» Exercise prompt: Transcribe the records below exactly, from their first line through the line containing "ATOM 2 C CA". Omit every line after it.

Saved data entries:
=== Begin Enclosure ===
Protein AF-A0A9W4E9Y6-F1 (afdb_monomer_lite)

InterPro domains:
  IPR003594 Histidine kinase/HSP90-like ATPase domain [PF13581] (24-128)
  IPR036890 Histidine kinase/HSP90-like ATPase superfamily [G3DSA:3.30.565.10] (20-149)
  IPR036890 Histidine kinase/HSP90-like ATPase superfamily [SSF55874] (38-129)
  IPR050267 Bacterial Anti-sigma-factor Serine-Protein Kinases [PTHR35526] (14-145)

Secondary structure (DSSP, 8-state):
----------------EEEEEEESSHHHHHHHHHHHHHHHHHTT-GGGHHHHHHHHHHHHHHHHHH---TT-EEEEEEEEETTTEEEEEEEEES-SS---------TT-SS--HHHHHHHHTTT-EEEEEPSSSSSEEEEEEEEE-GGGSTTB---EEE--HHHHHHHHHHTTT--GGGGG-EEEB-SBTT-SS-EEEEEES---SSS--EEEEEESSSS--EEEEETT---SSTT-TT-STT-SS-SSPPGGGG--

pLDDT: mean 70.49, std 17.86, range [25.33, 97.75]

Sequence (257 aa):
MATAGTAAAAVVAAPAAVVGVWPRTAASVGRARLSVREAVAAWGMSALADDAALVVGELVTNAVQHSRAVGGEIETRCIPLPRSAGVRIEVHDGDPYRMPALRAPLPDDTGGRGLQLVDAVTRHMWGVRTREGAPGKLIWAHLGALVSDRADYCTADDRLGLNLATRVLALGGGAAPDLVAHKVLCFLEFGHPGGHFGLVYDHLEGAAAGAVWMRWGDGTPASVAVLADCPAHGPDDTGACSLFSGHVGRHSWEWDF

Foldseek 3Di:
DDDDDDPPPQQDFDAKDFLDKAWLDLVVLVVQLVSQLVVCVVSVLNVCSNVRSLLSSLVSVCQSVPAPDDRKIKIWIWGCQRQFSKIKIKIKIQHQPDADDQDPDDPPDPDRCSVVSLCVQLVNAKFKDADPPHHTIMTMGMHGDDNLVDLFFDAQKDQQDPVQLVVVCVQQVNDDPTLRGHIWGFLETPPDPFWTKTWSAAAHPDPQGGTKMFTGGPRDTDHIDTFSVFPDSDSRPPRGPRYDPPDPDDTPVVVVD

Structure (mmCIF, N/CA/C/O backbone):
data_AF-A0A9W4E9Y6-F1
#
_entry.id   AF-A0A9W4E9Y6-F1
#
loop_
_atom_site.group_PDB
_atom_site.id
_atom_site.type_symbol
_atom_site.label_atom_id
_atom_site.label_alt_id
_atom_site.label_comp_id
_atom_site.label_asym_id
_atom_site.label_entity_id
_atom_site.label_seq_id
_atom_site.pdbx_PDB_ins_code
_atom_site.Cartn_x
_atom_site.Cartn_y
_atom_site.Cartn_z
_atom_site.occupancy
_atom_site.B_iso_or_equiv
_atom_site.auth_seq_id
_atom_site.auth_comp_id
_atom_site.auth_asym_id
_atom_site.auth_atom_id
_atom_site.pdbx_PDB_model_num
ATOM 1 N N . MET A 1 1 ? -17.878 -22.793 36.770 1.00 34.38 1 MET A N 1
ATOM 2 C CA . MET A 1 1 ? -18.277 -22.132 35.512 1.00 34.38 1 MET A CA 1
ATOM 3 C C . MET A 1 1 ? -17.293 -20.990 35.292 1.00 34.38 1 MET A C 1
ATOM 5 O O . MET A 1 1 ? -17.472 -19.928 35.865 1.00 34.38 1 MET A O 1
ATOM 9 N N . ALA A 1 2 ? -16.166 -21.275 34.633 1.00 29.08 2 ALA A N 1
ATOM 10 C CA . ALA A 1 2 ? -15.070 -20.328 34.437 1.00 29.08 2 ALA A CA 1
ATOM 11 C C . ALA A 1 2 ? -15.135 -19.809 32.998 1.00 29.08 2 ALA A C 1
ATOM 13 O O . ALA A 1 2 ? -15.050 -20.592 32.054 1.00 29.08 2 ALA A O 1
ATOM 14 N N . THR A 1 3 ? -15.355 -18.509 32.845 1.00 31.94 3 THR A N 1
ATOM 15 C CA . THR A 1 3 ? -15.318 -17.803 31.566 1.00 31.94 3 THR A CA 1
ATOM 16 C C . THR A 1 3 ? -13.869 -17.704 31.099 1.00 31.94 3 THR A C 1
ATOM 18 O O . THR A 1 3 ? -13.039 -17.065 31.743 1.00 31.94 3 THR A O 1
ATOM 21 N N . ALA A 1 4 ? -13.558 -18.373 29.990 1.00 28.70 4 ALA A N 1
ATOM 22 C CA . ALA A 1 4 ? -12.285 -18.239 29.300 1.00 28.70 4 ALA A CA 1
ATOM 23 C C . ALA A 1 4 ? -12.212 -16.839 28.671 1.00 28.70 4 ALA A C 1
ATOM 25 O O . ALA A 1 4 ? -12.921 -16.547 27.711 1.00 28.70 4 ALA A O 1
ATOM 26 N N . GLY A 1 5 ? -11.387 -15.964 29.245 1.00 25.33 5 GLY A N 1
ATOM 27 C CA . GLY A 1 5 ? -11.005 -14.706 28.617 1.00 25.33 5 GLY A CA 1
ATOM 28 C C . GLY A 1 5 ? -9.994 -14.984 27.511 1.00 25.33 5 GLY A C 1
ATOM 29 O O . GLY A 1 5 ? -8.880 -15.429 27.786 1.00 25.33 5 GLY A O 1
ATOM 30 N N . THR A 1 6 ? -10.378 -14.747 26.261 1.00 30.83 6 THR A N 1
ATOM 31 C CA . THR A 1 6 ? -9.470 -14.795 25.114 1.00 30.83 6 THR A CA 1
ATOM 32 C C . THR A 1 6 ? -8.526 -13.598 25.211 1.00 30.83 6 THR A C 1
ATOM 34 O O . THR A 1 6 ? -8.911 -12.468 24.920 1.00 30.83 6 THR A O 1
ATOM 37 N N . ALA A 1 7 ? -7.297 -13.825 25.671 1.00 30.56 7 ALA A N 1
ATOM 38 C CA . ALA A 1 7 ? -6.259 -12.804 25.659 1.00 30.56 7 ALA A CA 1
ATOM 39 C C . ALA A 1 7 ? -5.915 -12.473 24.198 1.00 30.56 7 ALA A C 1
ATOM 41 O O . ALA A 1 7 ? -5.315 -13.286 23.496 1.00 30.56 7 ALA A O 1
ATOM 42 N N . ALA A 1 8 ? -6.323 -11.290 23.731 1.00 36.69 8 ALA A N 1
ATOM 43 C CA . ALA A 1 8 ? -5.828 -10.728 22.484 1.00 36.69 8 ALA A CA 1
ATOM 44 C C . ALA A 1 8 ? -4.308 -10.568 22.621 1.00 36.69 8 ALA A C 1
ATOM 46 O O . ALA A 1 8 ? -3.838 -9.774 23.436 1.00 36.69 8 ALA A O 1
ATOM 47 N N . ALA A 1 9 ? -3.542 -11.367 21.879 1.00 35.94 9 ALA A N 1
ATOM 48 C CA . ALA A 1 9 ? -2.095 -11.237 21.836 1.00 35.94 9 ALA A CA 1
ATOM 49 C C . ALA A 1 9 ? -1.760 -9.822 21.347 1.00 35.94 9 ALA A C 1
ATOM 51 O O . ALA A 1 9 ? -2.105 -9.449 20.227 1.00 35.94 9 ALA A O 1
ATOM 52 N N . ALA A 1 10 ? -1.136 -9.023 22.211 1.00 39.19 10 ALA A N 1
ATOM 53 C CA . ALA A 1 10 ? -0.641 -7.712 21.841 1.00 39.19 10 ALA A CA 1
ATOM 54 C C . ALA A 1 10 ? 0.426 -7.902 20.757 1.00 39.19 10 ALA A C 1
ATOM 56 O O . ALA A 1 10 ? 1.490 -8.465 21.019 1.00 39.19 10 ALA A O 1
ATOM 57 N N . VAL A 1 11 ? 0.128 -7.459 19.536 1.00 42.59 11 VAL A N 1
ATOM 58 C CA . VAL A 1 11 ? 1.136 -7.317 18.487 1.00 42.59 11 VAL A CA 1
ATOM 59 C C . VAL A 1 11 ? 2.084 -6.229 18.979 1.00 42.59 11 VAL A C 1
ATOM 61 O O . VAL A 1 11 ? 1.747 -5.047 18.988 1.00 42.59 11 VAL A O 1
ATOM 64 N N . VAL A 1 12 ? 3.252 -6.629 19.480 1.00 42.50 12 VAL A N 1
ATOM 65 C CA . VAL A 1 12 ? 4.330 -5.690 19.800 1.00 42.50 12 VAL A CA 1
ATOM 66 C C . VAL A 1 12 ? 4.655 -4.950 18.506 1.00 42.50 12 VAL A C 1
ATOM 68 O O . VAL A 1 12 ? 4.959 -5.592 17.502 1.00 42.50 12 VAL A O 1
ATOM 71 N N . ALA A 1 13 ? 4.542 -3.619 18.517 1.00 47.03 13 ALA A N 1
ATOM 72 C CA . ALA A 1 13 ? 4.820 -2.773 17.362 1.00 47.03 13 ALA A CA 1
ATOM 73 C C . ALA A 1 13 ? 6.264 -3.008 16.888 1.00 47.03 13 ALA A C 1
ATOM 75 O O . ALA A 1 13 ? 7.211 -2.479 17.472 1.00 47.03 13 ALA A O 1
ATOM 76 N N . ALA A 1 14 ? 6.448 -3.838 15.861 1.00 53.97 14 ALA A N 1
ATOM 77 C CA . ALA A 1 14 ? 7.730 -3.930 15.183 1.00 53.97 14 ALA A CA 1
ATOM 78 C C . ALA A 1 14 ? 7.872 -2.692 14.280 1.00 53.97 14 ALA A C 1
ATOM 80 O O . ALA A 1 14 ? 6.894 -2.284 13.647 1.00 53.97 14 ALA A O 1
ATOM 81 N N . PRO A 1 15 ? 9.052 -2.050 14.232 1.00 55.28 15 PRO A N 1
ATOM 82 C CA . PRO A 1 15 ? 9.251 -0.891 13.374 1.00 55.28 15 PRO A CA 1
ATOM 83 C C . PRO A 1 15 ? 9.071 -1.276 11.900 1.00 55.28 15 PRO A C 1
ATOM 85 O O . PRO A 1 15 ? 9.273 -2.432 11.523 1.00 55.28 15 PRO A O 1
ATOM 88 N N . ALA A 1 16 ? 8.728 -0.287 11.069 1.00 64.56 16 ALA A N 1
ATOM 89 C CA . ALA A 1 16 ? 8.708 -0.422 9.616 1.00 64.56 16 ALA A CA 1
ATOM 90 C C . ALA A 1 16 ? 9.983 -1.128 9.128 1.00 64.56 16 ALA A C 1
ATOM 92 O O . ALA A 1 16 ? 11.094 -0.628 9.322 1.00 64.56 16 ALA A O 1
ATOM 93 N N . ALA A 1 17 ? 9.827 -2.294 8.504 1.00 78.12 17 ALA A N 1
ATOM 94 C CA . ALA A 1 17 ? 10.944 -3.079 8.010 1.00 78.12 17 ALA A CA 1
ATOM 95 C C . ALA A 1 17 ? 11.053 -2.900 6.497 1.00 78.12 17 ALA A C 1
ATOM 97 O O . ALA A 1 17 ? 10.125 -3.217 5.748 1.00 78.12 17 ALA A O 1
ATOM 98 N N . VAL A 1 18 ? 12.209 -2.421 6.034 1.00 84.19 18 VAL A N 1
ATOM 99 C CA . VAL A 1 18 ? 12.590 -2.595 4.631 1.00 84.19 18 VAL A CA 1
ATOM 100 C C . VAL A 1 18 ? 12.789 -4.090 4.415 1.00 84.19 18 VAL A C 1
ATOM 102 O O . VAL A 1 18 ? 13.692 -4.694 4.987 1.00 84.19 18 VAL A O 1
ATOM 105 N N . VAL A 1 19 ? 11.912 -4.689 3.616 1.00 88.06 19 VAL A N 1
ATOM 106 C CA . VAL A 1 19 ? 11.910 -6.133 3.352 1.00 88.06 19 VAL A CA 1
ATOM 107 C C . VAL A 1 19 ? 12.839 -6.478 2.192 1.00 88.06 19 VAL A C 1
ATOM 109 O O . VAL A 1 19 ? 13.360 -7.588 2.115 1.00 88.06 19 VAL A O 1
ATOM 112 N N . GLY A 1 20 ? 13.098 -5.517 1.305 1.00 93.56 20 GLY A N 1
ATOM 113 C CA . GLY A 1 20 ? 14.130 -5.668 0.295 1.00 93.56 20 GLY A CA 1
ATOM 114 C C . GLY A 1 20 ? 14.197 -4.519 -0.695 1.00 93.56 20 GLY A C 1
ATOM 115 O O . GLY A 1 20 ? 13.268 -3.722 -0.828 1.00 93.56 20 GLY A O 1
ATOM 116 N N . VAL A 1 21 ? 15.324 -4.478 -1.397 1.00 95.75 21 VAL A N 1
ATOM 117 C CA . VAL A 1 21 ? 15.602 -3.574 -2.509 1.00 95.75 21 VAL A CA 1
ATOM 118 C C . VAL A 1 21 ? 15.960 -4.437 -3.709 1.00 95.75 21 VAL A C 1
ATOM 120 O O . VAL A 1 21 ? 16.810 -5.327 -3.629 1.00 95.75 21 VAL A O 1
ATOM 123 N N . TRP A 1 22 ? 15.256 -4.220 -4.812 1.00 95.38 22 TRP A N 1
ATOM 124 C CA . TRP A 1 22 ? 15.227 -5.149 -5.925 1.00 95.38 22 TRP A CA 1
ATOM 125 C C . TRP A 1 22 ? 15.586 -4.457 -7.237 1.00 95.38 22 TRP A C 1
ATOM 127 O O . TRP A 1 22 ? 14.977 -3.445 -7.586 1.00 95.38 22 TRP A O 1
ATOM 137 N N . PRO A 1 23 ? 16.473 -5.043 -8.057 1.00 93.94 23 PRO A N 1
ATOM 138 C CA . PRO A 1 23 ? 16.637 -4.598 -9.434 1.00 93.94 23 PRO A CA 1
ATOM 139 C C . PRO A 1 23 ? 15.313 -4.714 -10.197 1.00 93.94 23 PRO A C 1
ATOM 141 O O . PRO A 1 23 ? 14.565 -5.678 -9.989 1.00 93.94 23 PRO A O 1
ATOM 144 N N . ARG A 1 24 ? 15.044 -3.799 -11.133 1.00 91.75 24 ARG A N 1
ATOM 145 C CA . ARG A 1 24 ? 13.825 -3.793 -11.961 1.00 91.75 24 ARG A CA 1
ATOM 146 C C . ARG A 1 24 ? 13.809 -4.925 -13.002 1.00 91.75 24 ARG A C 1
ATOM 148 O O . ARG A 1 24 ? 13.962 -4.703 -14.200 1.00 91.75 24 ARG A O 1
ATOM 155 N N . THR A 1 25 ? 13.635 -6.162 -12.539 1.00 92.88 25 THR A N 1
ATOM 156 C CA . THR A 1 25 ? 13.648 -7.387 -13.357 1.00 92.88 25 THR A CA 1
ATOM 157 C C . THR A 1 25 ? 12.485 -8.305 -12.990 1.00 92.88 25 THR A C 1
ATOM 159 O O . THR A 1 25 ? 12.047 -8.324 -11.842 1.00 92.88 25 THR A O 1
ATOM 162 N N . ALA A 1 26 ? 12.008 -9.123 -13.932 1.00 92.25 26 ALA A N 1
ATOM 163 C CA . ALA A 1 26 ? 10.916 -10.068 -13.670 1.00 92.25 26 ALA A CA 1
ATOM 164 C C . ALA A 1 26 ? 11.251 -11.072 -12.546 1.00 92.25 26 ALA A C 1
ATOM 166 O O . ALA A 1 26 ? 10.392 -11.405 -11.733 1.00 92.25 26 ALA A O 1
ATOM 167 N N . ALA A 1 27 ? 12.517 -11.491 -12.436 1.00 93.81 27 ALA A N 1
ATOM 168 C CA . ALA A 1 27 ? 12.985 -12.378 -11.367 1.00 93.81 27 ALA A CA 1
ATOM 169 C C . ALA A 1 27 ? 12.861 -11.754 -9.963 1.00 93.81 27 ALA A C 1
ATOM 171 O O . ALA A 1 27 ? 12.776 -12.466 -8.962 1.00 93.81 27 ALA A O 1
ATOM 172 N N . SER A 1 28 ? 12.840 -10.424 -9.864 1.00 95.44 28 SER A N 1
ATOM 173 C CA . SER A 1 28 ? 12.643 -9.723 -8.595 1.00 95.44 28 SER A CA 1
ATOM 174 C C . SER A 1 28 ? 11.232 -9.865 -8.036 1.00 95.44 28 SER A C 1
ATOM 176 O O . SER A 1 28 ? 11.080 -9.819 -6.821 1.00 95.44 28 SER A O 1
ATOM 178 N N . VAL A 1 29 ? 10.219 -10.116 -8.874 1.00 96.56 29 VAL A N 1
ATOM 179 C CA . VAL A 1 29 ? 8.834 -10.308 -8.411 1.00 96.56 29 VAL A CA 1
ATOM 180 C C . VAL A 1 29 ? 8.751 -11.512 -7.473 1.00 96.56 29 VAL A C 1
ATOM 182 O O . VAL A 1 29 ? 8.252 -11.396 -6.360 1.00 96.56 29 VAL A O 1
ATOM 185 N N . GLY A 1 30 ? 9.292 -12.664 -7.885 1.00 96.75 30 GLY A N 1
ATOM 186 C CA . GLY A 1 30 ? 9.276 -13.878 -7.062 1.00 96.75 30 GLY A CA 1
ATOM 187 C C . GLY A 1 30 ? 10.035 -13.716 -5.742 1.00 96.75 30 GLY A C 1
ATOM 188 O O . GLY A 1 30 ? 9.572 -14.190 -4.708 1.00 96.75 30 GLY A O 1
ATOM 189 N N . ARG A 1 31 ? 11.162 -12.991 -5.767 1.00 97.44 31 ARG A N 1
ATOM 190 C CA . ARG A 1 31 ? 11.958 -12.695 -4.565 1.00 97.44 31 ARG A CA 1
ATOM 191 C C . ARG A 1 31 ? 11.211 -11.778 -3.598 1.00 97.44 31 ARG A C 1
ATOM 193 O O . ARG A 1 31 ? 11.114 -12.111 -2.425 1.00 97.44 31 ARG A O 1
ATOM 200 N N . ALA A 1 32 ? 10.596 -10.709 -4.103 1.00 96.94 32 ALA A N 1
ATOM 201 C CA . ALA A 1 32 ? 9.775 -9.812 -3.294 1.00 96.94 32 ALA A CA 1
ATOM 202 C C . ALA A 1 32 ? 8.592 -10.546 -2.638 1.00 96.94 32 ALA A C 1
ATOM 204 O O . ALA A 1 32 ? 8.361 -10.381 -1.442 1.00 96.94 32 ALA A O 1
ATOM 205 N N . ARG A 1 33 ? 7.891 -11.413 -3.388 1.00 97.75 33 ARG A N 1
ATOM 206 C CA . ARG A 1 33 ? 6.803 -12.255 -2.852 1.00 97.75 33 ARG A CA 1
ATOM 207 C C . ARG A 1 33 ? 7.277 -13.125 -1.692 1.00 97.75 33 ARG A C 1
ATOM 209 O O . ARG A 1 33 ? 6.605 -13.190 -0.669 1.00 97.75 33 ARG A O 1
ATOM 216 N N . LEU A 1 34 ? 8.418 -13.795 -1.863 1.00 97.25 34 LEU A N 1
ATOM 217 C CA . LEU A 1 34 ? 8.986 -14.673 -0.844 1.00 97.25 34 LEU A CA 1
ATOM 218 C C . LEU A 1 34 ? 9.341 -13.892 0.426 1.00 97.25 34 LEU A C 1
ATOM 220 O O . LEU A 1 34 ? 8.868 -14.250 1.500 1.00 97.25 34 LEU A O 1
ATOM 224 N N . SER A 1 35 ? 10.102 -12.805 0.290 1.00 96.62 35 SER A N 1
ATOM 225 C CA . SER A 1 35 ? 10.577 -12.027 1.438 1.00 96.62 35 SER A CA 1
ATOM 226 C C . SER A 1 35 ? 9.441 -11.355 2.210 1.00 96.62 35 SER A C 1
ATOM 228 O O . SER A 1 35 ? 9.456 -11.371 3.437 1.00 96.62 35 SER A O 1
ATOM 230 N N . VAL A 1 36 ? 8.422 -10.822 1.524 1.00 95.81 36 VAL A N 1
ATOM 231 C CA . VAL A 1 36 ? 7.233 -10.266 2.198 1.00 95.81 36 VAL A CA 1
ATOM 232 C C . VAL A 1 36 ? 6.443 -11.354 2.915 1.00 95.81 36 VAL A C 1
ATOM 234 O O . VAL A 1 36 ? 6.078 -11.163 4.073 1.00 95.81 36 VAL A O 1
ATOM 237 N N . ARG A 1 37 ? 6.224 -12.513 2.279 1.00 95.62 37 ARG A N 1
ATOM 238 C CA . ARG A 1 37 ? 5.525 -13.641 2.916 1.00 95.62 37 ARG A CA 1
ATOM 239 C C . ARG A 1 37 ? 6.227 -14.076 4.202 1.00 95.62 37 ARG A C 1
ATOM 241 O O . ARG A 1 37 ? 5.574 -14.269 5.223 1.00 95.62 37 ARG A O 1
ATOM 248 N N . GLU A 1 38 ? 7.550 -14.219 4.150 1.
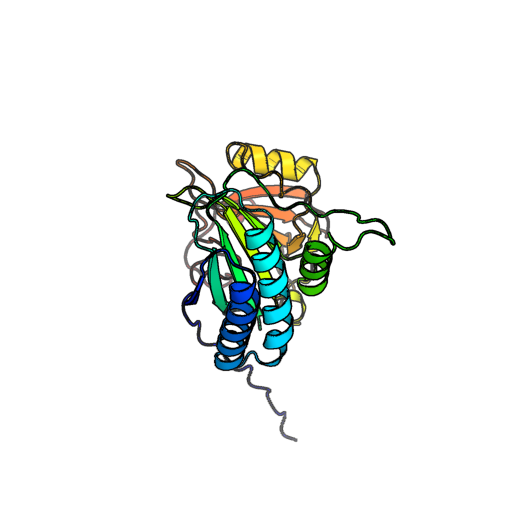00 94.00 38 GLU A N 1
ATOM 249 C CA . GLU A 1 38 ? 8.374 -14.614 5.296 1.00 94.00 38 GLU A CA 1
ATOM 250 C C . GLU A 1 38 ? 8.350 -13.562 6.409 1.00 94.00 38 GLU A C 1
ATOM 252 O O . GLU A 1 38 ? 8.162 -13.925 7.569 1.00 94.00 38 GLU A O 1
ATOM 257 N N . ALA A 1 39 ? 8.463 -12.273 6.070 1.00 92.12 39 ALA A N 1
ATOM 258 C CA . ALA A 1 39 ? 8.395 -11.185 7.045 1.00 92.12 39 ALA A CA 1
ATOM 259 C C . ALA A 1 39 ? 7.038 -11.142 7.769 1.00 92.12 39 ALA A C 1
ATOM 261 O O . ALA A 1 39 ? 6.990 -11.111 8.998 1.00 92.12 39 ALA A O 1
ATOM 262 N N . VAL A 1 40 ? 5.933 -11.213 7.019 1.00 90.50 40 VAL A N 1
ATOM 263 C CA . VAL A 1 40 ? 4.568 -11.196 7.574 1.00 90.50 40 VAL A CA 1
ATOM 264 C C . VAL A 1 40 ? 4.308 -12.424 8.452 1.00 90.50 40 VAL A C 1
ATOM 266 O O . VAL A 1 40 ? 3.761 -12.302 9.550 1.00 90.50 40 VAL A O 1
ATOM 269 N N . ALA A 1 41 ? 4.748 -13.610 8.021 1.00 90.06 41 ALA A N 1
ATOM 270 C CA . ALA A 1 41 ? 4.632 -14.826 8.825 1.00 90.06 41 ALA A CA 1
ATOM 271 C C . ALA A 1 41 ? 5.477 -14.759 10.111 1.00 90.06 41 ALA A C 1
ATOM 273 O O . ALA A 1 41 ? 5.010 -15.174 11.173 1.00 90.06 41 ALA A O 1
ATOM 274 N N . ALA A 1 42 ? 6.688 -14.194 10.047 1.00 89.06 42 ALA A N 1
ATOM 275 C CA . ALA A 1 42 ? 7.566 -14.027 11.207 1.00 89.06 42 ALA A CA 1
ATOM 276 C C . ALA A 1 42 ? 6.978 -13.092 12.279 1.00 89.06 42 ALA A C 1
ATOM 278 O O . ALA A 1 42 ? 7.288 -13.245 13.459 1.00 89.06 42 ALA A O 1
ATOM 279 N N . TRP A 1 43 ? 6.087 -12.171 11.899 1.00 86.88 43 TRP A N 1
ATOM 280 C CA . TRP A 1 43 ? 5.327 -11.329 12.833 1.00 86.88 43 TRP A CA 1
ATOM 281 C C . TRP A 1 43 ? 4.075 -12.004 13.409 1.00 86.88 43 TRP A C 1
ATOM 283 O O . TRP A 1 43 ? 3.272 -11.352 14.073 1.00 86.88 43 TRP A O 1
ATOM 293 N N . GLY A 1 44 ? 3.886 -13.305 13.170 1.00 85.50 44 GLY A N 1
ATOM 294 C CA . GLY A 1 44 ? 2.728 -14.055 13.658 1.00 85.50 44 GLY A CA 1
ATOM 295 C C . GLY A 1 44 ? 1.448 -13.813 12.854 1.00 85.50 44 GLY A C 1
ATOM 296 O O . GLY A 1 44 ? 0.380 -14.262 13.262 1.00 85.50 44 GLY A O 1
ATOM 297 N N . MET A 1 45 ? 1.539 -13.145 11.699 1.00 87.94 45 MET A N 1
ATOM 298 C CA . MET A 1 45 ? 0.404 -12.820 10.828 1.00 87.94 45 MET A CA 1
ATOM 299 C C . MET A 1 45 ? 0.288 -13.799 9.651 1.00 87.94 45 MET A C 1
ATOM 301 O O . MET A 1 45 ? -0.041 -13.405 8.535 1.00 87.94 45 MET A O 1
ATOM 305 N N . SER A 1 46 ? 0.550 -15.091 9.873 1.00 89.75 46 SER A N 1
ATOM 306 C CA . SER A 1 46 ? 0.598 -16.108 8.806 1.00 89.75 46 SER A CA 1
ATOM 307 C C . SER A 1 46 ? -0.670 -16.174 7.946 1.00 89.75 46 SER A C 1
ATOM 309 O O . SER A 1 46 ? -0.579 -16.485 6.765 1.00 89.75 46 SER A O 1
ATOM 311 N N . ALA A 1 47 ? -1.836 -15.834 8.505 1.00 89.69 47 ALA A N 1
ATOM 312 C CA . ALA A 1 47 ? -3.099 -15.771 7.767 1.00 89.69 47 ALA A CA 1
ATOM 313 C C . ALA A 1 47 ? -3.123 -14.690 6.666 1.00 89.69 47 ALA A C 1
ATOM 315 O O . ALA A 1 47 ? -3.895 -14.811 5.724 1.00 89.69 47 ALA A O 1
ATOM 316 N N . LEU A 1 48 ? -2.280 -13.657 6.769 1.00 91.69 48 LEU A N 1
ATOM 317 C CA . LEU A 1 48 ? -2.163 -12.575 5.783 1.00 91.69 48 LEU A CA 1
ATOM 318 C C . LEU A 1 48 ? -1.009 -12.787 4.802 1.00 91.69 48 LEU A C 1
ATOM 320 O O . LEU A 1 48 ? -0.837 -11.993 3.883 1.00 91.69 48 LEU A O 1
=== End Enclosure ===
» Response area:
Protein AF-A0A9W4E9Y6-F1 (afdb_monomer_lite)

InterPro domains:
  IPR003594 Histidine kinase/HSP90-like ATPase domain [PF13581] (24-128)
  IPR036890 Histidine kinase/HSP90-like ATPase superfamily [G3DSA:3.30.565.10] (20-149)
  IPR036890 Histidine kinase/HSP90-like ATPase superfamily [SSF55874] (38-129)
  IPR050267 Bacterial Anti-sigma-factor Serine-Protein Kinases [PTHR35526] (14-145)

Secondary structure (DSSP, 8-state):
----------------EEEEEEESSHHHHHHHHHHHHHHHHHTT-GGGHHHHHHHHHHHHHHHHHH---TT-EEEEEEEEETTTEEEEEEEEES-SS---------TT-SS--HHHHHHHHTTT-EEEEEPSSSSSEEEEEEEEE-GGGSTTB---EEE--HHHHHHHHHHTTT--GGGGG-EEEB-SBTT-SS-EEEEEES---SSS--EEEEEESSSS--EEEEETT---SSTT-TT-STT-SS-SSPPGGGG--

pLDDT: mean 70.49, std 17.86, range [25.33, 97.75]

Sequence (257 aa):
MATAGTAAAAVVAAPAAVVGVWPRTAASVGRARLSVREAVAAWGMSALADDAALVVGELVTNAVQHSRAVGGEIETRCIPLPRSAGVRIEVHDGDPYRMPALRAPLPDDTGGRGLQLVDAVTRHMWGVRTREGAPGKLIWAHLGALVSDRADYCTADDRLGLNLATRVLALGGGAAPDLVAHKVLCFLEFGHPGGHFGLVYDHLEGAAAGAVWMRWGDGTPASVAVLADCPAHGPDDTGACSLFSGHVGRHSWEWDF

Foldseek 3Di:
DDDDDDPPPQQDFDAKDFLDKAWLDLVVLVVQLVSQLVVCVVSVLNVCSNVRSLLSSLVSVCQSVPAPDDRKIKIWIWGCQRQFSKIKIKIKIQHQPDADDQDPDDPPDPDRCSVVSLCVQLVNAKFKDADPPHHTIMTMGMHGDDNLVDLFFDAQKDQQDPVQLVVVCVQQVNDDPTLRGHIWGFLETPPDPFWTKTWSAAAHPDPQGGTKMFTGGPRDTDHIDTFSVFPDSDSRPPRGPRYDPPDPDDTPVVVVD

Structure (mmCIF, N/CA/C/O backbone):
data_AF-A0A9W4E9Y6-F1
#
_entry.id   AF-A0A9W4E9Y6-F1
#
loop_
_atom_site.group_PDB
_atom_site.id
_atom_site.type_symbol
_atom_site.label_atom_id
_atom_site.label_alt_id
_atom_site.label_comp_id
_atom_site.label_asym_id
_atom_site.label_entity_id
_atom_site.label_seq_id
_atom_site.pdbx_PDB_ins_code
_atom_site.Cartn_x
_atom_site.Cartn_y
_atom_site.Cartn_z
_atom_site.occupancy
_atom_site.B_iso_or_equiv
_atom_site.auth_seq_id
_atom_site.auth_comp_id
_atom_site.auth_asym_id
_atom_site.auth_atom_id
_atom_site.pdbx_PDB_model_num
ATOM 1 N N . MET A 1 1 ? -17.878 -22.793 36.770 1.00 34.38 1 MET A N 1
ATOM 2 C CA . MET A 1 1 ? -18.277 -22.132 35.512 1.00 34.38 1 MET A CA 1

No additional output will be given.